1. I have been feeding outdoor cats for a while, and they are reproducing. What should I do?
As soon as possible, trap the cats using humane box traps and have the cats spayed or neutered. Trapping feral cats sounds complicated but, in reality, it’s a simple and rewarding process, and it doesn’t hurt the cats. Once the cats are sterilized and vaccinated, return them to the place where they were trapped (kittens often can be tamed, sterilized and adopted). You and other volunteers then must provide ongoing food, shelter, and care to keep the cats healthy and safe. To learn how to do this safely, we suggest you attend an information session run by the San Antonio Feral Cat Coalition (SAFCC). They have a schedule on their website under the TNR Resources tab (sanantonioferalcats.org/tnr-schedule/). For more information about Trap, Neuter, Return (TNR) and feral cat colony management, see www.alleycat.org/ resources.html.
2. I can’t touch the cats, so how can I get them to the vet for spay/neutering?
Do not try to touch them! And never try to catch a cat by throwing a towel or blanket over the cat. Don’t use tranquilizers on outdoor cats—the risk of injury (to you and to the cat) is too great. Trap cats using humane (painless) box traps and have the cats spayed/neutered and vaccinated. Don’t wait, thinking the cats will get used to humans and become tame enough to catch. Even if that is possible, it takes too long and meanwhile several litters of kittens will be born.
Get them sterilized safely using the trap
They might become sociable, in time, but you don’t have to worry about more kittens
3. There are several cats to be trapped, but I have only one trap. Will that do?
Generally, no. And do not plan to trap a cat, then transfer him to a carrier so you can use the trap again right away—the danger of injury (to the cat and to you) or escape is simply too great. After attending an information session run by the San Antonio Feral Cat Coalition, you can borrow traps free of charge. You must have one trap per cat. If you do not have enough traps, try to trap all the cats in two or three sessions. How many cats you can trap during each session also depends on how many you can transport and how many the vet clinic will sterilize at one time.
4. Where can I find a veterinarian who will treat feral cats, preferably at a reduced rate?
There are several low-cost clinics in this area.
Hill Country Animal League (HCAL) in Boerne might be the closest one if you live around Bulverde/Spring Branch area. No appointments necessary Mon, Tue or Wed as long as the cat is in a humane box trap. NOTE: HCAL is closed every second Monday of the month for inventory.
The Austin Humane Society offers spay/neuter surgeries to cats in traps at $20 per cat (free for cats of Travis County residents). Appointments are necessary (http://www.austinhumanesociety.org/ferals/)
Emancipet is based in Austin but their mobile clinic comes out into surrounding areas. See the schedule on their website. Call or apply online to make appointments (http://emancipet.org/mobile/)
The SAFCC website has a page under the TNR Resources tab about local low-cost resources in San Antonio and surrounding areas (sanantonioferalcats.org/spay-neuter/).
5. Is there anything special my veterinarian should know about working with feral cats?

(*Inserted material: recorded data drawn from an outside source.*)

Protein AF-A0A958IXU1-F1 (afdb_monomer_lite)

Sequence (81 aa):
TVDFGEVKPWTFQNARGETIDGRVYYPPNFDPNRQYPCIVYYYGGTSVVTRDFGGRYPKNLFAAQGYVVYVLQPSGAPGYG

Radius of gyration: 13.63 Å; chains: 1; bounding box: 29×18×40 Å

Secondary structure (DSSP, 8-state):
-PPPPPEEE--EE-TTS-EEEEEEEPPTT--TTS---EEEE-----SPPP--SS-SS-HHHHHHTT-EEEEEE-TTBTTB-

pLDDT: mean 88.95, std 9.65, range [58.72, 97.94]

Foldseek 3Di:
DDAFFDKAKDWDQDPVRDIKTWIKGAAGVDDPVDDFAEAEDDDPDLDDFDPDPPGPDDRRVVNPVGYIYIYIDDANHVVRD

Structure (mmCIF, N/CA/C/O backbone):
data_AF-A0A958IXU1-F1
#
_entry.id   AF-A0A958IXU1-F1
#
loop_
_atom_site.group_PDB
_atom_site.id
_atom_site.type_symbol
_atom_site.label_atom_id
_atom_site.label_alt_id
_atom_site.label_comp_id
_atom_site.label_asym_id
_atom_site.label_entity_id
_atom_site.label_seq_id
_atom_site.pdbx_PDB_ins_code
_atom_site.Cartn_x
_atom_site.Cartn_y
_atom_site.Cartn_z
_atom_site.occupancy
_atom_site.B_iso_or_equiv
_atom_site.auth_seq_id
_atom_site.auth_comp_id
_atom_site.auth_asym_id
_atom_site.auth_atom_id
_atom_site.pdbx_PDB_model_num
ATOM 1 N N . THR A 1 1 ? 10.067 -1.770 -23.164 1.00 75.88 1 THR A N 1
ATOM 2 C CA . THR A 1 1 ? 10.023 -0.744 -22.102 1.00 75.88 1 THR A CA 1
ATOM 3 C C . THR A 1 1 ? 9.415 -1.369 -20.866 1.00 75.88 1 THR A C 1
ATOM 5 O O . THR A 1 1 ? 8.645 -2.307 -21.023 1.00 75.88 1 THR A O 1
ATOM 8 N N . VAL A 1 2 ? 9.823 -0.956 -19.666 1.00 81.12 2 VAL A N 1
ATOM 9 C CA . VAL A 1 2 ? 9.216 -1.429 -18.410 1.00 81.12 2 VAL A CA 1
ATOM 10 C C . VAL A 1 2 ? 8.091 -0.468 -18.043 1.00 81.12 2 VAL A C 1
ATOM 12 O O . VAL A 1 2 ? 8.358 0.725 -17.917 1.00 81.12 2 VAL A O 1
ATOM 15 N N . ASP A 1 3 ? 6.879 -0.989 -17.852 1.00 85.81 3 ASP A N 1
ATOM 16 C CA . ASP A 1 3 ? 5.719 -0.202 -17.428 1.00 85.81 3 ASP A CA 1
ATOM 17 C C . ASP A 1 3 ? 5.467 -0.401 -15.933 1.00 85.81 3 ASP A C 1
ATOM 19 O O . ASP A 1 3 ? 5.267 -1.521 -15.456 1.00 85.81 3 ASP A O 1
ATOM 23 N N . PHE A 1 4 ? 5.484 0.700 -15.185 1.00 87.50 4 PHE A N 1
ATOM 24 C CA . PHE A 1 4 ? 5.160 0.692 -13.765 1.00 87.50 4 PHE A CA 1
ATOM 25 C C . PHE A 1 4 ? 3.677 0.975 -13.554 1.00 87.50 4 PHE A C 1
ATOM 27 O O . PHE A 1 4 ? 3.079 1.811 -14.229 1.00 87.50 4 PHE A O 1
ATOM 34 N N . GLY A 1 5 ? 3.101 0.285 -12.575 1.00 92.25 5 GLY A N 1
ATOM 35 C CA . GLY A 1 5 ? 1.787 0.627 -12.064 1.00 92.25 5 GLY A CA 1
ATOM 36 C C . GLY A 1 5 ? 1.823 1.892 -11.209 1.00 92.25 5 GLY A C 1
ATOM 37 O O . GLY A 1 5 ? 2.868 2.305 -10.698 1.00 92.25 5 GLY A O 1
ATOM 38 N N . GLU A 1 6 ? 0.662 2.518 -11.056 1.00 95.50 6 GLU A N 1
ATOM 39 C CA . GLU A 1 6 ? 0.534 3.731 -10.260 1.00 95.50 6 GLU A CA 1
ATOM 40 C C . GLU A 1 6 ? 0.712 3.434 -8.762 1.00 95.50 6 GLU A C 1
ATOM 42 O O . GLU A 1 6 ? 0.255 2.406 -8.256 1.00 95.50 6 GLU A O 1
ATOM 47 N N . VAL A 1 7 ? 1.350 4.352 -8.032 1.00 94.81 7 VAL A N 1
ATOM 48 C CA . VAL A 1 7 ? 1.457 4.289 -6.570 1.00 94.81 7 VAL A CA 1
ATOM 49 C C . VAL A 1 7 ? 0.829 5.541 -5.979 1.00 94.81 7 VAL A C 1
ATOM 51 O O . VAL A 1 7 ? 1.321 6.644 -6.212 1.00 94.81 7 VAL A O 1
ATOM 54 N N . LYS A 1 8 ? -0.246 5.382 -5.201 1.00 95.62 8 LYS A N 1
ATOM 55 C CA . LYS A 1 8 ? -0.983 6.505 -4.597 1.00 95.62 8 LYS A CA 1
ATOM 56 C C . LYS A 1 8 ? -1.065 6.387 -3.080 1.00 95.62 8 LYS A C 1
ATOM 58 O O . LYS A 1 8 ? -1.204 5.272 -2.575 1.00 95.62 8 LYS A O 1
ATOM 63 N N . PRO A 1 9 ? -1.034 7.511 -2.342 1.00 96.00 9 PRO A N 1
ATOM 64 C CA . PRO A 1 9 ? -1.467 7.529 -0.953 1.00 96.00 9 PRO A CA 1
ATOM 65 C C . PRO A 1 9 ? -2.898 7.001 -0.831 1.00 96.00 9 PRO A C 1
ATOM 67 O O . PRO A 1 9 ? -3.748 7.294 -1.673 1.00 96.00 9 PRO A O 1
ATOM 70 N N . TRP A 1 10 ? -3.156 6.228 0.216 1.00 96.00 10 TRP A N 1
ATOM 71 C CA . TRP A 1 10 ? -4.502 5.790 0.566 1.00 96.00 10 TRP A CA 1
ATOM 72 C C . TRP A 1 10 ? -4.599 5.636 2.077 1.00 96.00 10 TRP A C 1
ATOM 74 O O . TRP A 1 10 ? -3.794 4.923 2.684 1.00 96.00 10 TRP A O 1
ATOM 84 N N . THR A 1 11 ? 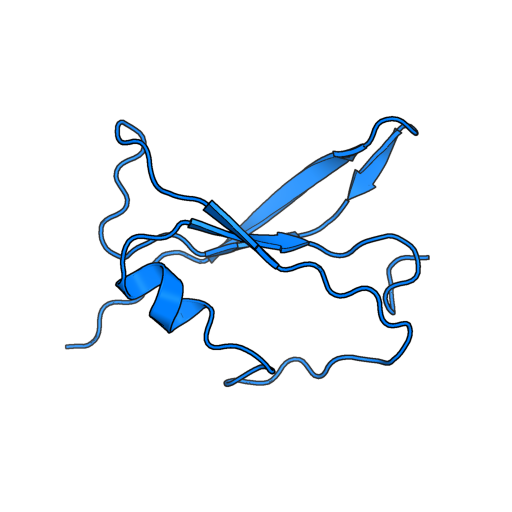-5.571 6.322 2.666 1.00 95.88 11 THR A N 1
ATOM 85 C CA . THR A 1 11 ? -5.768 6.396 4.112 1.00 95.88 11 THR A CA 1
ATOM 86 C C . THR A 1 11 ? -7.193 5.992 4.468 1.00 95.88 11 THR A C 1
ATOM 88 O O . THR A 1 11 ? -8.112 6.129 3.659 1.00 95.88 11 THR A O 1
ATOM 91 N N . PHE A 1 12 ? -7.382 5.472 5.679 1.00 94.56 12 PHE A N 1
ATOM 92 C CA . PHE A 1 12 ? -8.703 5.124 6.204 1.00 94.56 12 PHE A CA 1
ATOM 93 C C . PHE A 1 12 ? -8.780 5.397 7.707 1.00 94.56 12 PHE A C 1
ATOM 95 O O . PHE A 1 12 ? -7.750 5.462 8.377 1.00 94.56 12 PHE A O 1
ATOM 102 N N . GLN A 1 13 ? -9.995 5.541 8.244 1.00 95.88 13 GLN A N 1
ATOM 103 C CA . GLN A 1 13 ? -10.203 5.570 9.693 1.00 95.88 13 GLN A CA 1
ATOM 104 C C . GLN A 1 13 ? -10.460 4.166 10.230 1.00 95.88 13 GLN A C 1
ATOM 106 O O . GLN A 1 13 ? -11.302 3.434 9.704 1.00 95.88 13 GLN A O 1
ATOM 111 N N . ASN A 1 14 ? -9.742 3.788 11.285 1.00 92.38 14 ASN A N 1
ATOM 112 C CA . ASN A 1 14 ? -9.976 2.521 11.970 1.00 92.38 14 ASN A CA 1
ATOM 113 C C . ASN A 1 14 ? -11.157 2.614 12.958 1.00 92.38 14 ASN A C 1
ATOM 115 O O . ASN A 1 14 ? -11.730 3.677 13.188 1.00 92.38 14 ASN A O 1
ATOM 119 N N . ALA A 1 15 ? -11.495 1.492 13.599 1.00 94.75 15 ALA A N 1
ATOM 120 C CA . ALA A 1 15 ? -12.599 1.417 14.562 1.00 94.75 15 ALA A CA 1
ATOM 121 C C . ALA A 1 15 ? -12.436 2.315 15.810 1.00 94.75 15 ALA A C 1
ATOM 123 O O . ALA A 1 15 ? -13.401 2.512 16.542 1.00 94.75 15 ALA A O 1
ATOM 124 N N . ARG A 1 16 ? -11.233 2.849 16.066 1.00 94.19 16 ARG A N 1
ATOM 125 C CA . ARG A 1 16 ? -10.938 3.788 17.162 1.00 94.19 16 ARG A CA 1
ATOM 126 C C . ARG A 1 16 ? -10.967 5.257 16.717 1.00 94.19 16 ARG A C 1
ATOM 128 O O . ARG A 1 16 ? -10.716 6.130 17.539 1.00 94.19 16 ARG A O 1
ATOM 135 N N . GLY A 1 17 ? -11.263 5.536 15.445 1.00 94.56 17 GLY A N 1
ATOM 136 C CA . GLY A 1 17 ? -11.251 6.887 14.874 1.00 94.56 17 GLY A CA 1
ATOM 137 C C . GLY A 1 17 ? -9.855 7.405 14.511 1.00 94.56 17 GLY A C 1
ATOM 138 O O . GLY A 1 17 ? -9.699 8.585 14.212 1.00 94.56 17 GLY A O 1
ATOM 139 N N . GLU A 1 18 ? -8.833 6.547 14.526 1.00 91.94 18 GLU A N 1
ATOM 140 C CA . GLU A 1 18 ? -7.471 6.927 14.147 1.00 91.94 18 GLU A CA 1
ATOM 141 C C . GLU A 1 18 ? -7.316 6.855 12.625 1.00 91.94 18 GLU A C 1
ATOM 143 O O . GLU A 1 18 ? -7.729 5.874 11.994 1.00 91.94 18 GLU A O 1
ATOM 148 N N . THR A 1 19 ? -6.683 7.869 12.035 1.00 94.06 19 THR A N 1
ATOM 149 C CA . THR A 1 19 ? -6.282 7.838 10.624 1.00 94.06 19 THR A CA 1
ATOM 150 C C . THR A 1 19 ? -5.083 6.911 10.458 1.00 94.06 19 THR A C 1
ATOM 152 O O . THR A 1 19 ? -4.019 7.153 11.025 1.00 94.06 19 THR A O 1
ATOM 155 N N . ILE A 1 20 ? -5.249 5.864 9.654 1.00 93.50 20 ILE A N 1
ATOM 156 C CA . ILE A 1 20 ? -4.172 4.967 9.248 1.00 93.50 20 ILE A CA 1
ATOM 157 C C . ILE A 1 20 ? -3.669 5.403 7.879 1.00 93.50 20 ILE A C 1
ATOM 159 O O . ILE A 1 20 ? -4.391 5.328 6.879 1.00 93.50 20 ILE A O 1
ATOM 163 N N . ASP A 1 21 ? -2.414 5.837 7.843 1.00 93.50 21 ASP A N 1
ATOM 164 C CA . ASP A 1 21 ? -1.742 6.192 6.604 1.00 93.50 21 ASP A CA 1
ATOM 165 C C . ASP A 1 21 ? -1.309 4.954 5.827 1.00 93.50 21 ASP A C 1
ATOM 167 O O . ASP A 1 21 ? -1.036 3.879 6.366 1.00 93.50 21 ASP A O 1
ATOM 171 N N . GLY A 1 22 ? -1.170 5.123 4.521 1.00 93.12 22 GLY A N 1
ATOM 172 C CA . GLY A 1 22 ? -0.619 4.090 3.675 1.00 93.12 22 GLY A CA 1
ATOM 173 C C . GLY A 1 22 ? -0.493 4.522 2.230 1.00 93.12 22 GLY A C 1
ATOM 174 O O . GLY A 1 22 ? -0.725 5.671 1.851 1.00 93.12 22 GLY A O 1
ATOM 175 N N . ARG A 1 23 ? -0.093 3.562 1.407 1.00 94.12 23 ARG A N 1
ATOM 176 C CA . ARG A 1 23 ? -0.031 3.702 -0.046 1.00 94.12 23 ARG A CA 1
ATOM 177 C C . ARG A 1 23 ? -0.445 2.412 -0.718 1.00 94.12 23 ARG A C 1
ATOM 179 O O . ARG A 1 23 ? -0.165 1.324 -0.212 1.00 94.12 23 ARG A O 1
ATOM 186 N N . VAL A 1 24 ? -1.067 2.549 -1.873 1.00 96.81 24 VAL A N 1
ATOM 187 C CA . VAL A 1 24 ? -1.500 1.444 -2.717 1.00 96.81 24 VAL A CA 1
ATOM 188 C C . VAL A 1 24 ? -0.630 1.412 -3.960 1.00 96.81 24 VAL A C 1
ATOM 190 O O . VAL A 1 24 ? -0.398 2.448 -4.579 1.00 96.81 24 VAL A O 1
ATOM 193 N N . TYR A 1 25 ? -0.155 0.220 -4.300 1.00 96.19 25 TYR A N 1
ATOM 194 C CA . TYR A 1 25 ? 0.476 -0.092 -5.573 1.00 96.19 25 TYR A CA 1
ATOM 195 C C . TYR A 1 25 ? -0.570 -0.773 -6.447 1.00 96.19 25 TYR A C 1
ATOM 197 O O . TYR A 1 25 ? -1.104 -1.822 -6.073 1.00 96.19 25 TYR A O 1
ATOM 205 N N . TYR A 1 26 ? -0.859 -0.170 -7.591 1.00 97.38 26 TYR A N 1
ATOM 206 C CA . TYR A 1 26 ? -1.780 -0.711 -8.577 1.00 97.38 26 TYR A CA 1
ATOM 207 C C . TYR A 1 26 ? -1.023 -1.528 -9.626 1.00 97.38 26 TYR A C 1
ATOM 209 O O . TYR A 1 26 ? 0.133 -1.214 -9.915 1.00 97.38 26 TYR A O 1
ATOM 217 N N . PRO A 1 27 ? -1.647 -2.551 -10.229 1.00 96.81 27 PRO A N 1
ATOM 218 C CA . PRO A 1 27 ? -1.106 -3.193 -11.418 1.00 96.81 27 PRO A CA 1
ATOM 219 C C . PRO A 1 27 ? -0.886 -2.197 -12.568 1.00 96.81 27 PRO A C 1
ATOM 221 O O . PRO A 1 27 ? -1.630 -1.217 -12.684 1.00 96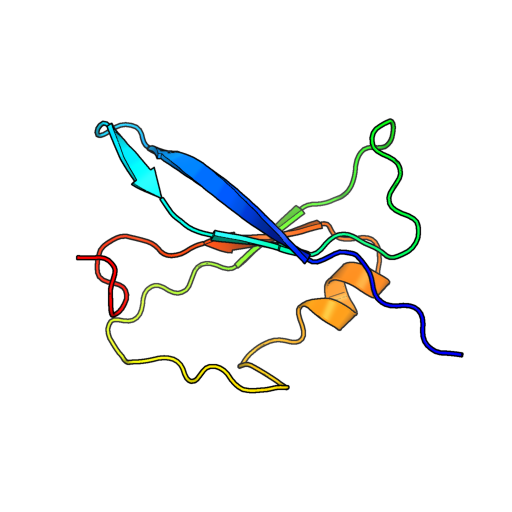.81 27 PRO A O 1
ATOM 224 N N . PRO A 1 28 ? 0.082 -2.447 -13.465 1.00 95.56 28 PRO A N 1
ATOM 225 C CA . PRO A 1 28 ? 0.114 -1.776 -14.761 1.00 95.56 28 PRO A CA 1
ATOM 226 C C . PRO A 1 28 ? -1.229 -1.959 -15.485 1.00 95.56 28 PRO A C 1
ATOM 228 O O . PRO A 1 28 ? -1.812 -3.043 -15.440 1.00 95.56 28 PRO A O 1
ATOM 231 N N . ASN A 1 29 ? -1.718 -0.911 -16.156 1.00 93.12 29 ASN A N 1
ATOM 232 C CA . ASN A 1 29 ? -3.022 -0.910 -16.840 1.00 93.12 29 ASN A CA 1
ATOM 233 C C . ASN A 1 29 ? -4.213 -1.232 -15.915 1.00 93.12 29 ASN A C 1
ATOM 235 O O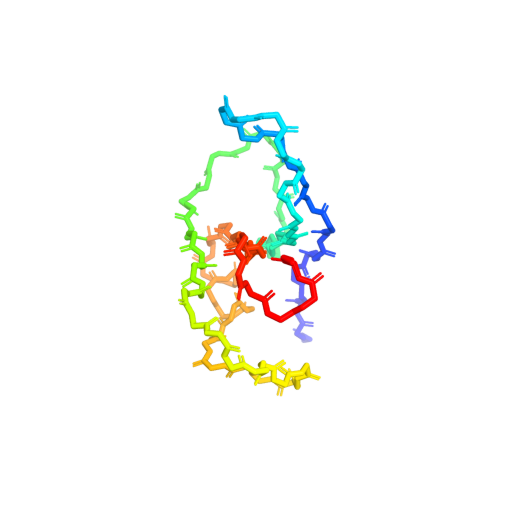 . ASN A 1 29 ? -5.140 -1.944 -16.302 1.00 93.12 29 ASN A O 1
ATOM 239 N N . PHE A 1 30 ? -4.167 -0.740 -14.674 1.00 96.56 30 PHE A N 1
ATOM 240 C CA . PHE A 1 30 ? -5.269 -0.859 -13.725 1.00 96.56 30 PHE A CA 1
ATOM 241 C C . PHE A 1 30 ? -6.591 -0.343 -14.317 1.00 96.56 30 PHE A C 1
ATOM 243 O O . PHE A 1 30 ? -6.653 0.766 -14.847 1.00 96.56 30 PHE A O 1
ATOM 250 N N . ASP A 1 31 ? -7.647 -1.144 -14.184 1.00 96.69 31 ASP A N 1
ATOM 251 C CA . ASP A 1 31 ? -9.010 -0.811 -14.587 1.00 96.69 31 ASP A CA 1
ATOM 252 C C . ASP A 1 31 ? -9.891 -0.727 -13.332 1.00 96.69 31 ASP A C 1
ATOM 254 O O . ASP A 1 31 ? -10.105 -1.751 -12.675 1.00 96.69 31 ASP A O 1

Yes! If your vet is new to working with feral cats, be certain to provide him or her with:
Trap, Neuter, Return: A Humane Approach to Feral Cat Control, a training video that demonstrates techniques and equipment veterinarians use to treat feral cats.
“Feral Cat Identification Protocol: Eartipping,” a factsheet with specific details about the identification technique that can save feral cats’ lives.
Both are available at the Alley Cat Allies website (www.alleycat.org). Review this material and then discuss with your vet what needs to be done. Establish a protocol to get the services you need now and in the future. Alley Cat Allies is the national advocate for TNR and their website is a wonderful resource to learn more about the process.
6. I’m looking for outdoor cats.
Your barn, stable or other out-building might be the perfect home for an outdoor barn cat. These cats provide you with rodent and snake control. In return, you provide them with fresh water, food and some sort of shelter. Some of our outdoor cats are friendly but cannot be inside for various reasons, but most are feral (not domesticated). All of these cats are spayed/neutered, vaccinated for rabies and healthy.